The BCRSS score, developed by the Italian Society of Infectious and Tropical Diseases, assesses the respiratory severity of COVID-19 pneumonia, showing the patient’s need for oxygen and mechanical ventilation (15). It was demonstrated to be good at predicting severe illness and mortality (16). However, in our study, the predictive effect of the BCRSS score for ICU admission and in-hospital mortality was low.
Our study had some limitations. Firstly, we conducted a single-center and retrospective study. Secondly, we examined only three scoring systems for estimating the severity of COVID-19 disease. In addition, we evaluated all measures only once at admission, so we could not assess changes in these scores.
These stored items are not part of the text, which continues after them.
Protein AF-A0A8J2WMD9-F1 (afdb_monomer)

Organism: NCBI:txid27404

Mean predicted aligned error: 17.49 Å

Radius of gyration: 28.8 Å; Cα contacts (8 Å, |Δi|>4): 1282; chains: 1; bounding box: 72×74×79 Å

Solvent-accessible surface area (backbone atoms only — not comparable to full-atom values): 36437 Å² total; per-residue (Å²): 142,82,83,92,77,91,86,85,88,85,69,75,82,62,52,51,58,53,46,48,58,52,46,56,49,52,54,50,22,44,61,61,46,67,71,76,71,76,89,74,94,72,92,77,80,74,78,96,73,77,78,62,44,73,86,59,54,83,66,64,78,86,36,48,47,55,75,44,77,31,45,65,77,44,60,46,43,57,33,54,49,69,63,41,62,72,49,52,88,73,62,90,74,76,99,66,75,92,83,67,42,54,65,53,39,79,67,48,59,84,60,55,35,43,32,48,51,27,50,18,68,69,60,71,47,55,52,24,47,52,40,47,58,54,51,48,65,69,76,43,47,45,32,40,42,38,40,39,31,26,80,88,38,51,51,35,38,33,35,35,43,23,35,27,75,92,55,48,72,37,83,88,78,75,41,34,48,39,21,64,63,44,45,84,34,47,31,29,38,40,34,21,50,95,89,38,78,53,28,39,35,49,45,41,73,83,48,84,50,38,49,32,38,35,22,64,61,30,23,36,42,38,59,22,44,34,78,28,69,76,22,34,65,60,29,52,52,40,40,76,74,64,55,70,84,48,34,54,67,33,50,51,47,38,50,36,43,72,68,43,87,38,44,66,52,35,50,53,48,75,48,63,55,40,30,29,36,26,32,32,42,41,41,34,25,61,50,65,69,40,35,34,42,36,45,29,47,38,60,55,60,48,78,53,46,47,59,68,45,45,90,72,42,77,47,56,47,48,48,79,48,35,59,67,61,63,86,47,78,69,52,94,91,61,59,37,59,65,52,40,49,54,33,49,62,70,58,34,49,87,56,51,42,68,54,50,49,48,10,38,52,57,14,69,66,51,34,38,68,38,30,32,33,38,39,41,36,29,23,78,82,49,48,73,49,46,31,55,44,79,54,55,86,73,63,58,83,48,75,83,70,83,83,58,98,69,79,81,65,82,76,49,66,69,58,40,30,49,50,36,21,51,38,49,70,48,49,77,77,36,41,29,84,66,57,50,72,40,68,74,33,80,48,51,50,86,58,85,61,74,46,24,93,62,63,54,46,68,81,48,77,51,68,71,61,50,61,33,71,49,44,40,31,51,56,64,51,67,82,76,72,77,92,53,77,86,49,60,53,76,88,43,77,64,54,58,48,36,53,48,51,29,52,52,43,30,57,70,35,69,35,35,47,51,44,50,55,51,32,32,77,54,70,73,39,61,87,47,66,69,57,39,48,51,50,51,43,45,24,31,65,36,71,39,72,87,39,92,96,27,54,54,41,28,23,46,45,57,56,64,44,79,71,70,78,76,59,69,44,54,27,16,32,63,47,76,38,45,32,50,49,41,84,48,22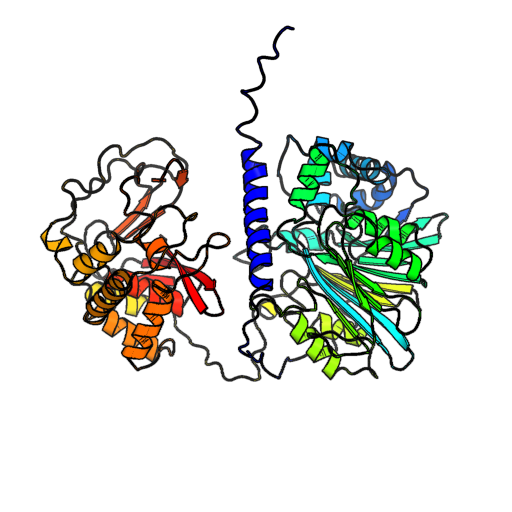,35,38,33,26,23,34,32,47,89,86,44,78,40,43,75,45,53,45,76,38,34,71,28,68,45,50,51,55,38,54,50,49,49,29,40,73,76,26,59,67,33,81,22,57,34,22,28,19,70,41,97,92,43,57,38,72,39,31,34,43,27,36,73,33,75,50,95,95,40,67,26,42,52,36,56,44,61,45,126

Secondary structure (DSSP, 8-state):
-------SSS-TTTHHHHHHHHHHHHHHHHHHHGGGS----------S------S--SPPGGGBPPEEEEETTS-GGGTTHHHHHHTGGG--------SSSHHHHTTSPTTHHHHHHHHHHHHT--HHHHHHHHHHTTTSEEEEEEEEE-TTS-EEEEEEEEE-TTS-EETTTTEEHHHHHHGGGEEEEEEEETTEEEEEEEEETT--S-SEEEETTTEEEEEEE---TT-HHHHHHHHHTT---SB-HHHHHHHHHHH--SHHHHHHHHHHS-BSS-EEEEEE-SSTT-EEEEEE-SS-EEEEETTS-BTTB--SSEEEE-SS-TTSPPPTT---HHHHHHHHHHH-GGG-SHHHHHHHTTSTTTS-TTEEEEEEEETTTTEEEEEE----TTTTT-----SS--------HHHHHHHHHHHHHH--S--TTT--B----B--TT--S-S--S-SBTT-S-HHHHTSHHHHHHHHHHTS--S-TTS-----HHHHHHHHHHHHHHHTSHHHHHHHHHHHHTTSS-S-HHHHHHHHHHHHH-B--SBTTB---BHHIIIIITTTTS-EEE--BSEEE--SSSS-SEEEEEEEETTEEEEEEEEE-S--HHHHHHHHHHHHHHSTTSEEEEEEEEETTEEEEEEEEEEEEEETTEEEEEEEEEE-

Sequence (664 aa):
MKSFSWIPFFMSHSLSTILAFLLITCVISQSWDQEFNDQNLLTYSFSENVTCAENEYPPLSSDRVPTYIINLDLPPKLRWSHLMADKKESGKLFPLVDKYLPLVAETLPEPYLSELKGIAEISGIELGEITLYNIFYEVFTLCTSVISQGADGKIYHGRNLDFGLFLGWDVKNHTWLTTEALRPLVVELDFQRGGQTVYKSVNFAGYIGVLTGMKPQRFTLTLDERFSMEGGFVGIIRWLLGDRSSNWAGFLMRDVLEKADSYHQALSTLTTSKLLAPVYFILAGNATDQGVIITRGRIEADVLSMGRGSVSQVSTWFLVETNYDHWNQPPFFDDRRTPAIQCLDKMGRETASLSGIFNVLSTKPVFNKLTTYTCLMDVSTGQFESWIRVCPEPSCDTIDISAGQQRSIDVTDDALLEISRRLYSMDVNGAYDQLELNLQSKTSSGSRVDKAPLPLFKNGVPKDVLSRPTYAKLLALFDNYLASVNETELVTPQEKAEETAFLDAVFGTSVVKATHQFLVSKGLAESSVERFKEQLKNIWFGLYQRAPGKQGSSGFEHVFLEEAKGDLNYLGYTRVLSLGKGPVGLIELPMKYQGVFKPHSTLMIGSSPELEIALYSICFLARPDTLCPISGQINNGKSTQYKIQTFVSKFHGRQFVGSAFPTF

Nearest PDB structures (foldseek):
  5u81-assembly1_A  TM=9.420E-01  e=1.450E-44  Heterocephalus glaber
  5u84-assembly2_B  TM=8.742E-01  e=8.400E-40  Balaenoptera acutorostrata
  5u84-assembly1_A  TM=8.702E-01  e=3.497E-38  Balaenoptera acutorostrata
  6dy2-assembly2_D  TM=9.299E-01  e=9.992E-23  Cavia porcellus
  2c1w-assembly3_C  TM=7.363E-01  e=4.652E-17  Xenopus laevis

InterPro domains:
  IPR018998 EndoU ribonuclease, C-terminal [PF09412] (416-566)
  IPR018998 EndoU ribonuclease, C-terminal [PS51959] (412-664)
  IPR018998 EndoU ribonuclease, C-terminal [cd21159] (412-662)
  IPR029130 Acid ceramidase, N-terminal [PF15508] (64-102)
  IPR029132 Choloylglycine hydrolase/NAAA C-terminal [PF02275] (143-384)
  IPR037227 Endoribonuclease EndoU-like [SSF142877] (411-664)

Foldseek 3Di:
DDDDDPPDDPDPDQVVVVCVVVVVQLLVLAVPAVVFPDDDDDDDDDDPDFDFFDDCPPPDPVQFFAEDEQEPPDQLLCRQQVVLLVCLVLDPDDPDDDDCQVVLLVLDDPPRSSNLNSSCVRSVNDSSVLSVVQVVVQRFWWKKKKWFAAPVLFIKIKMFIFGQPPVDADPVFRFRPVLVSQLSQWHKYQYDYPNDGLKIAIDGRSHPFGQWIARAQAKTKHKGHERHSQFLSVLVVCVSVPPPQADAPRNLRVCCSNPPPHLVSSVVSVAAGAHSGWIWMWMATGGGQRTWIWGDDRGHTDIDTAQPAEPQGNHRGMDMDIHYDSNGDDDPVDPLPVQLRSQDVVCDNNNDDQSSNVSSCVGPPNPASSGQKMWMDGNNRRDITMGGDHQGPPRHVDPPPVDDDDDPLPPDLVNQAVLQQVLLVQQPLFCQAVFDADQADADALPDPAQRDPDDGGPVPGDPVSCPQQLNVLLVLLQVQADPDLPAARDCDPSNVVSLVSNLVRLLVGPNVVSLLVSCVVSVLFDPDPVRVSVLLCCQFVNWDRSDPPHTGDGLVCQAPVLPVPPQKRWRGWNDFDDQQRHPGQKTWTWIARPNDTRSTDMDGHRGGPSSVSSSQVCCCRVPEQHWRKYWGHDHPNDIDIWTKGWYWDAHPNDTYGPYIHIGD

Structure (mmCIF, N/CA/C/O backbone):
data_AF-A0A8J2WMD9-F1
#
_entry.id   AF-A0A8J2WMD9-F1
#
loop_
_atom_site.group_PDB
_atom_site.id
_atom_site.type_symbol
_atom_site.label_atom_id
_atom_site.label_alt_id
_atom_site.label_comp_id
_atom_site.label_asym_id
_atom_site.label_entity_id
_atom_site.label_seq_id
_atom_site.pdbx_PDB_ins_code
_atom_site.Cartn_x
_atom_site.Cartn_y
_atom_site.Cartn_z
_atom_site.occupancy
_atom_site.B_iso_or_equiv
_atom_site.auth_seq_id
_atom_site.auth_comp_id
_atom_site.auth_asym_id
_atom_site.auth_atom_id
_atom_site.pdbx_PDB_model_num
ATOM 1 N N . MET A 1 1 ? 10.267 49.484 16.631 1.00 36.75 1 MET A N 1
ATOM 2 C CA . MET A 1 1 ? 11.349 49.480 15.622 1.00 36.75 1 MET A CA 1
ATOM 3 C C . MET A 1 1 ? 12.644 48.998 16.259 1.00 36.75 1 MET A C 1
ATOM 5 O O . MET A 1 1 ? 13.215 49.735 17.049 1.00 36.75 1 MET A O 1
ATOM 9 N N . LYS A 1 2 ? 13.073 47.773 15.945 1.00 22.91 2 LYS A N 1
ATOM 10 C CA . LYS A 1 2 ? 14.450 47.386 15.584 1.00 22.91 2 LYS A CA 1
ATOM 11 C C . LYS A 1 2 ? 14.417 45.898 15.208 1.00 22.91 2 LYS A C 1
ATOM 13 O O . LYS A 1 2 ? 13.742 45.105 15.849 1.00 22.91 2 LYS A O 1
ATOM 18 N N . SER A 1 3 ? 15.017 45.622 14.061 1.00 23.17 3 SER A N 1
ATOM 19 C CA . SER A 1 3 ? 14.895 44.458 13.182 1.00 23.17 3 SER A CA 1
ATOM 20 C C . SER A 1 3 ? 15.300 43.117 13.797 1.00 23.17 3 SER A C 1
ATOM 22 O O . SER A 1 3 ? 16.377 43.011 14.380 1.00 23.17 3 SER A O 1
ATOM 24 N N . PHE A 1 4 ? 14.496 42.083 13.528 1.00 24.27 4 PHE A N 1
ATOM 25 C CA . PHE A 1 4 ? 14.929 40.686 13.519 1.00 24.27 4 PHE A CA 1
ATOM 26 C C . PHE A 1 4 ? 15.776 40.440 12.261 1.00 24.27 4 PHE A C 1
ATOM 28 O O . PHE A 1 4 ? 15.259 40.427 11.148 1.00 24.27 4 PHE A O 1
ATOM 35 N N . SER A 1 5 ? 17.077 40.256 12.437 1.00 26.14 5 SER A N 1
ATOM 36 C CA . SER A 1 5 ? 17.949 39.552 11.494 1.00 26.14 5 SER A CA 1
ATOM 37 C C . SER A 1 5 ? 18.629 38.425 12.276 1.00 26.14 5 SER A C 1
ATOM 39 O O . SER A 1 5 ? 18.720 38.527 13.495 1.00 26.14 5 SER A O 1
ATOM 41 N N . TRP A 1 6 ? 19.044 37.352 11.595 1.00 21.86 6 TRP A N 1
ATOM 42 C CA . TRP A 1 6 ? 19.472 36.043 12.139 1.00 21.86 6 TRP A CA 1
ATOM 43 C C . TRP A 1 6 ? 18.374 34.970 12.279 1.00 21.86 6 TRP A C 1
ATOM 45 O O . TRP A 1 6 ? 18.320 34.230 13.253 1.00 21.86 6 TRP A O 1
ATOM 55 N N . ILE A 1 7 ? 17.551 34.824 11.237 1.00 26.39 7 ILE A N 1
ATOM 56 C CA . ILE A 1 7 ? 16.941 33.541 10.836 1.00 26.39 7 ILE A CA 1
ATOM 57 C C . ILE A 1 7 ? 17.105 33.444 9.309 1.00 26.39 7 ILE A C 1
ATOM 59 O O . ILE A 1 7 ? 16.205 33.862 8.585 1.00 26.39 7 ILE A O 1
ATOM 63 N N . PRO A 1 8 ? 18.308 33.122 8.788 1.00 28.89 8 PRO A N 1
ATOM 64 C CA . PRO A 1 8 ? 18.390 31.956 7.897 1.00 28.89 8 PRO A CA 1
ATOM 65 C C . PRO A 1 8 ? 19.826 31.394 7.775 1.00 28.89 8 PRO A C 1
ATOM 67 O O . PRO A 1 8 ? 20.631 31.919 7.013 1.00 28.89 8 PRO A O 1
ATOM 70 N N . PHE A 1 9 ? 20.172 30.311 8.479 1.00 23.78 9 PHE A N 1
ATOM 71 C CA . PHE A 1 9 ? 21.347 29.507 8.070 1.00 23.78 9 PHE A CA 1
ATOM 72 C C . PHE A 1 9 ? 21.363 28.044 8.549 1.00 23.78 9 PHE A C 1
ATOM 74 O O . PHE A 1 9 ? 22.245 27.288 8.163 1.00 23.78 9 PHE A O 1
ATOM 81 N N . PHE A 1 10 ? 20.374 27.588 9.326 1.00 24.02 10 PHE A N 1
ATOM 82 C CA . PHE A 1 10 ? 20.370 26.227 9.891 1.00 24.02 10 PHE A CA 1
ATOM 83 C C . PHE A 1 10 ? 19.106 25.398 9.576 1.00 24.02 10 PHE A C 1
ATOM 85 O O . PHE A 1 10 ? 18.757 24.497 10.331 1.00 24.02 10 PHE A O 1
ATOM 92 N N . MET A 1 11 ? 18.429 25.658 8.446 1.00 26.61 11 MET A N 1
ATOM 93 C CA . MET A 1 11 ? 17.210 24.926 8.026 1.00 26.61 11 MET A CA 1
ATOM 94 C C . MET A 1 11 ? 17.368 23.982 6.812 1.00 26.61 11 MET A C 1
ATOM 96 O O . MET A 1 11 ? 16.378 23.402 6.385 1.00 26.61 11 MET A O 1
ATOM 100 N N . SER A 1 12 ? 18.557 23.785 6.225 1.00 29.89 12 SER A N 1
ATOM 101 C CA . SER A 1 12 ? 18.634 23.211 4.861 1.00 29.89 12 SER A CA 1
ATOM 102 C C . SER A 1 12 ? 18.874 21.699 4.727 1.00 29.89 12 SER A C 1
ATOM 104 O O . SER A 1 12 ? 18.582 21.159 3.667 1.00 29.89 12 SER A O 1
ATOM 106 N N . HIS A 1 13 ? 19.395 20.996 5.739 1.00 27.42 13 HIS A N 1
ATOM 107 C CA . HIS A 1 13 ? 19.848 19.599 5.555 1.00 27.42 13 HIS A CA 1
ATOM 108 C C . HIS A 1 13 ? 18.905 18.521 6.110 1.00 27.42 13 HIS A C 1
ATOM 110 O O . HIS A 1 13 ? 19.066 17.354 5.775 1.00 27.42 13 HIS A O 1
ATOM 116 N N . SER A 1 14 ? 17.932 18.890 6.944 1.00 33.91 14 SER A N 1
ATOM 117 C CA . SER A 1 14 ? 17.034 17.948 7.634 1.00 33.91 14 SER A CA 1
ATOM 118 C C . SER A 1 14 ? 15.557 18.134 7.282 1.00 33.91 14 SER A C 1
ATOM 120 O O . SER A 1 14 ? 14.787 17.181 7.386 1.00 33.91 14 SER A O 1
ATOM 122 N N . LEU A 1 15 ? 15.163 19.319 6.792 1.00 28.78 15 LEU A N 1
ATOM 123 C CA . LEU A 1 15 ? 13.877 19.487 6.113 1.00 28.78 15 LEU A CA 1
ATOM 124 C C . LEU A 1 15 ? 13.842 18.689 4.812 1.00 28.78 15 LEU A C 1
ATOM 126 O O . LEU A 1 15 ? 12.769 18.290 4.416 1.00 28.78 15 LEU A O 1
ATOM 130 N N . SER A 1 16 ? 14.973 18.434 4.158 1.00 29.92 16 SER A N 1
ATOM 131 C CA . SER A 1 16 ? 15.051 17.764 2.856 1.00 29.92 16 SER A CA 1
ATOM 132 C C . SER A 1 16 ? 14.756 16.266 2.905 1.00 29.92 16 SER A C 1
ATOM 134 O O . SER A 1 16 ? 14.188 15.759 1.952 1.00 29.92 16 SER A O 1
ATOM 136 N N . THR A 1 17 ? 15.064 15.556 3.993 1.00 31.33 17 THR A N 1
ATOM 137 C CA . THR A 1 17 ? 14.710 14.128 4.141 1.00 31.33 17 THR A CA 1
ATOM 138 C C . THR A 1 17 ? 13.236 13.955 4.492 1.00 31.33 17 THR A C 1
ATOM 140 O O . THR A 1 17 ? 12.574 13.069 3.964 1.00 31.33 17 THR A O 1
ATOM 143 N N . ILE A 1 18 ? 12.712 14.855 5.332 1.00 33.44 18 ILE A N 1
ATOM 144 C CA . ILE A 1 18 ? 11.286 14.940 5.654 1.00 33.44 18 ILE A CA 1
ATOM 145 C C . ILE A 1 18 ? 10.516 15.402 4.410 1.00 33.44 18 ILE A C 1
ATOM 147 O O . ILE A 1 18 ? 9.592 14.720 4.012 1.00 33.44 18 ILE A O 1
ATOM 151 N N . LEU A 1 19 ? 10.940 16.454 3.703 1.00 31.36 19 LEU A N 1
ATOM 152 C CA . LEU A 1 19 ? 10.356 16.860 2.421 1.00 31.36 19 LEU A CA 1
ATOM 153 C C . LEU A 1 19 ? 10.523 15.797 1.341 1.00 31.36 19 LEU A C 1
ATOM 155 O O . LEU A 1 19 ? 9.622 15.687 0.539 1.00 31.36 19 LEU A O 1
ATOM 159 N N . ALA A 1 20 ? 11.601 15.013 1.288 1.00 32.84 20 ALA A N 1
ATOM 160 C CA . ALA A 1 20 ? 11.735 13.937 0.304 1.00 32.84 20 ALA A CA 1
ATOM 161 C C . ALA A 1 20 ? 10.740 12.804 0.583 1.00 32.84 20 ALA A C 1
ATOM 163 O O . ALA A 1 20 ? 10.052 12.375 -0.336 1.00 32.84 20 ALA A O 1
ATOM 164 N N . PHE A 1 21 ? 10.590 12.383 1.845 1.00 32.34 21 PHE A N 1
ATOM 165 C CA . PHE A 1 21 ? 9.547 11.431 2.243 1.00 32.34 21 PHE A CA 1
ATOM 166 C C . PHE A 1 21 ? 8.133 12.002 2.040 1.00 32.34 21 PHE A C 1
ATOM 168 O O . PHE A 1 21 ? 7.268 11.289 1.551 1.00 32.34 21 PHE A O 1
ATOM 175 N N . LEU A 1 22 ? 7.913 13.287 2.342 1.00 32.69 22 LEU A N 1
ATOM 176 C CA . LEU A 1 22 ? 6.634 13.993 2.177 1.00 32.69 22 LEU A CA 1
ATOM 177 C C . LEU A 1 22 ? 6.309 14.346 0.709 1.00 32.69 22 LEU A C 1
ATOM 179 O O . LEU A 1 22 ? 5.143 14.478 0.361 1.00 32.69 22 LEU A O 1
ATOM 183 N N . LEU A 1 23 ? 7.310 14.530 -0.160 1.00 30.20 23 LEU A N 1
ATOM 184 C CA . LEU A 1 23 ? 7.149 14.802 -1.596 1.00 30.20 23 LEU A CA 1
ATOM 185 C C . LEU A 1 23 ? 6.863 13.511 -2.353 1.00 30.20 23 LEU A C 1
ATOM 187 O O . LEU A 1 23 ? 5.990 13.517 -3.211 1.00 30.20 23 LEU A O 1
ATOM 191 N N . ILE A 1 24 ? 7.538 12.407 -2.010 1.00 33.41 24 ILE A N 1
ATOM 192 C CA . ILE A 1 24 ? 7.234 11.079 -2.563 1.00 33.41 24 ILE A CA 1
ATOM 193 C C . ILE A 1 24 ? 5.765 10.742 -2.304 1.00 33.41 24 ILE A C 1
ATOM 195 O O . ILE A 1 24 ? 5.059 10.309 -3.206 1.00 33.41 24 ILE A O 1
ATOM 199 N N . THR A 1 25 ? 5.269 11.021 -1.104 1.00 32.25 25 THR A N 1
ATOM 200 C CA . THR A 1 25 ? 3.900 10.685 -0.729 1.00 32.25 25 THR A CA 1
ATOM 201 C C . THR A 1 25 ? 2.846 11.684 -1.212 1.00 32.25 25 THR A C 1
ATOM 203 O O . THR A 1 25 ? 1.726 11.268 -1.484 1.00 32.25 25 THR A O 1
ATOM 206 N N . CYS A 1 26 ? 3.181 12.968 -1.386 1.00 28.31 26 CYS A N 1
ATOM 207 C CA . CYS A 1 26 ? 2.298 13.958 -2.020 1.00 28.31 26 CYS A CA 1
ATOM 208 C C . CYS A 1 26 ? 2.160 13.707 -3.537 1.00 28.31 26 CYS A C 1
ATOM 210 O O . CYS A 1 26 ? 1.082 13.877 -4.095 1.00 28.31 26 CYS A O 1
ATOM 212 N N . VAL A 1 27 ? 3.221 13.225 -4.200 1.00 31.38 27 VAL A N 1
ATOM 213 C CA . VAL A 1 27 ? 3.176 12.767 -5.604 1.00 31.38 27 VAL A CA 1
ATOM 214 C C . VAL A 1 27 ? 2.339 11.488 -5.740 1.00 31.38 27 VAL A C 1
ATOM 216 O O . VAL A 1 27 ? 1.559 11.356 -6.682 1.00 31.38 27 VAL A O 1
ATOM 219 N N . ILE A 1 28 ? 2.433 10.573 -4.769 1.00 33.19 28 ILE A N 1
ATOM 220 C CA . ILE A 1 28 ? 1.571 9.386 -4.705 1.00 33.19 28 ILE A CA 1
ATOM 221 C C . ILE A 1 28 ? 0.117 9.817 -4.457 1.00 33.19 28 ILE A C 1
ATOM 223 O O . ILE A 1 28 ? -0.730 9.532 -5.279 1.00 33.19 28 ILE A O 1
ATOM 227 N N . SER A 1 29 ? -0.205 10.615 -3.440 1.00 29.30 29 SER A N 1
ATOM 228 C CA . SER A 1 29 ? -1.605 10.979 -3.167 1.00 29.30 29 SER A CA 1
ATOM 229 C C . SER A 1 29 ? -2.255 11.869 -4.247 1.00 29.30 29 SER A C 1
ATOM 231 O O . SER A 1 29 ? -3.466 11.800 -4.440 1.00 29.30 29 SER A O 1
ATOM 233 N N . GLN A 1 30 ? -1.474 12.665 -4.996 1.00 29.48 30 GLN A N 1
ATOM 234 C CA . GLN A 1 30 ? -1.968 13.443 -6.145 1.00 29.48 30 GLN A CA 1
ATOM 235 C C . GLN A 1 30 ? -2.169 12.618 -7.421 1.00 29.48 30 GLN A C 1
ATOM 237 O O . GLN A 1 30 ? -3.043 12.958 -8.218 1.00 29.48 30 GLN A O 1
ATOM 242 N N . SER A 1 31 ? -1.406 11.536 -7.618 1.00 32.47 31 SER A N 1
ATOM 243 C CA . SER A 1 31 ? -1.620 10.627 -8.757 1.00 32.47 31 SER A CA 1
ATOM 244 C C . SER A 1 31 ? -2.895 9.788 -8.618 1.00 32.47 31 SER A C 1
ATOM 246 O O . SER A 1 31 ? -3.460 9.398 -9.631 1.00 32.47 31 SER A O 1
ATOM 248 N N . TRP A 1 32 ? -3.391 9.580 -7.393 1.00 31.17 32 TRP A N 1
ATOM 249 C CA . TRP A 1 32 ? -4.550 8.719 -7.127 1.00 31.17 32 TRP A CA 1
ATOM 250 C C . TRP A 1 32 ? -5.890 9.455 -7.274 1.00 31.17 32 TRP A C 1
ATOM 252 O O . TRP A 1 32 ? -6.883 8.838 -7.632 1.00 31.17 32 TRP A O 1
ATOM 262 N N . ASP A 1 33 ? -5.930 10.774 -7.059 1.00 31.28 33 ASP A N 1
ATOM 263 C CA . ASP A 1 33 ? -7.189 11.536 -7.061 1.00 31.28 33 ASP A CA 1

In conclusion, the qCSI score performed well in predicting ICU admission, and the CURB-65 score predicted ICU hospitalization and in-hospital mortality. In contrast, the BCRSS score is poorly predictive of ICU admission and in-hospital mortality. Nevertheless, we recommend that future studies evaluate the value and utility of COVID-19 risk classification models.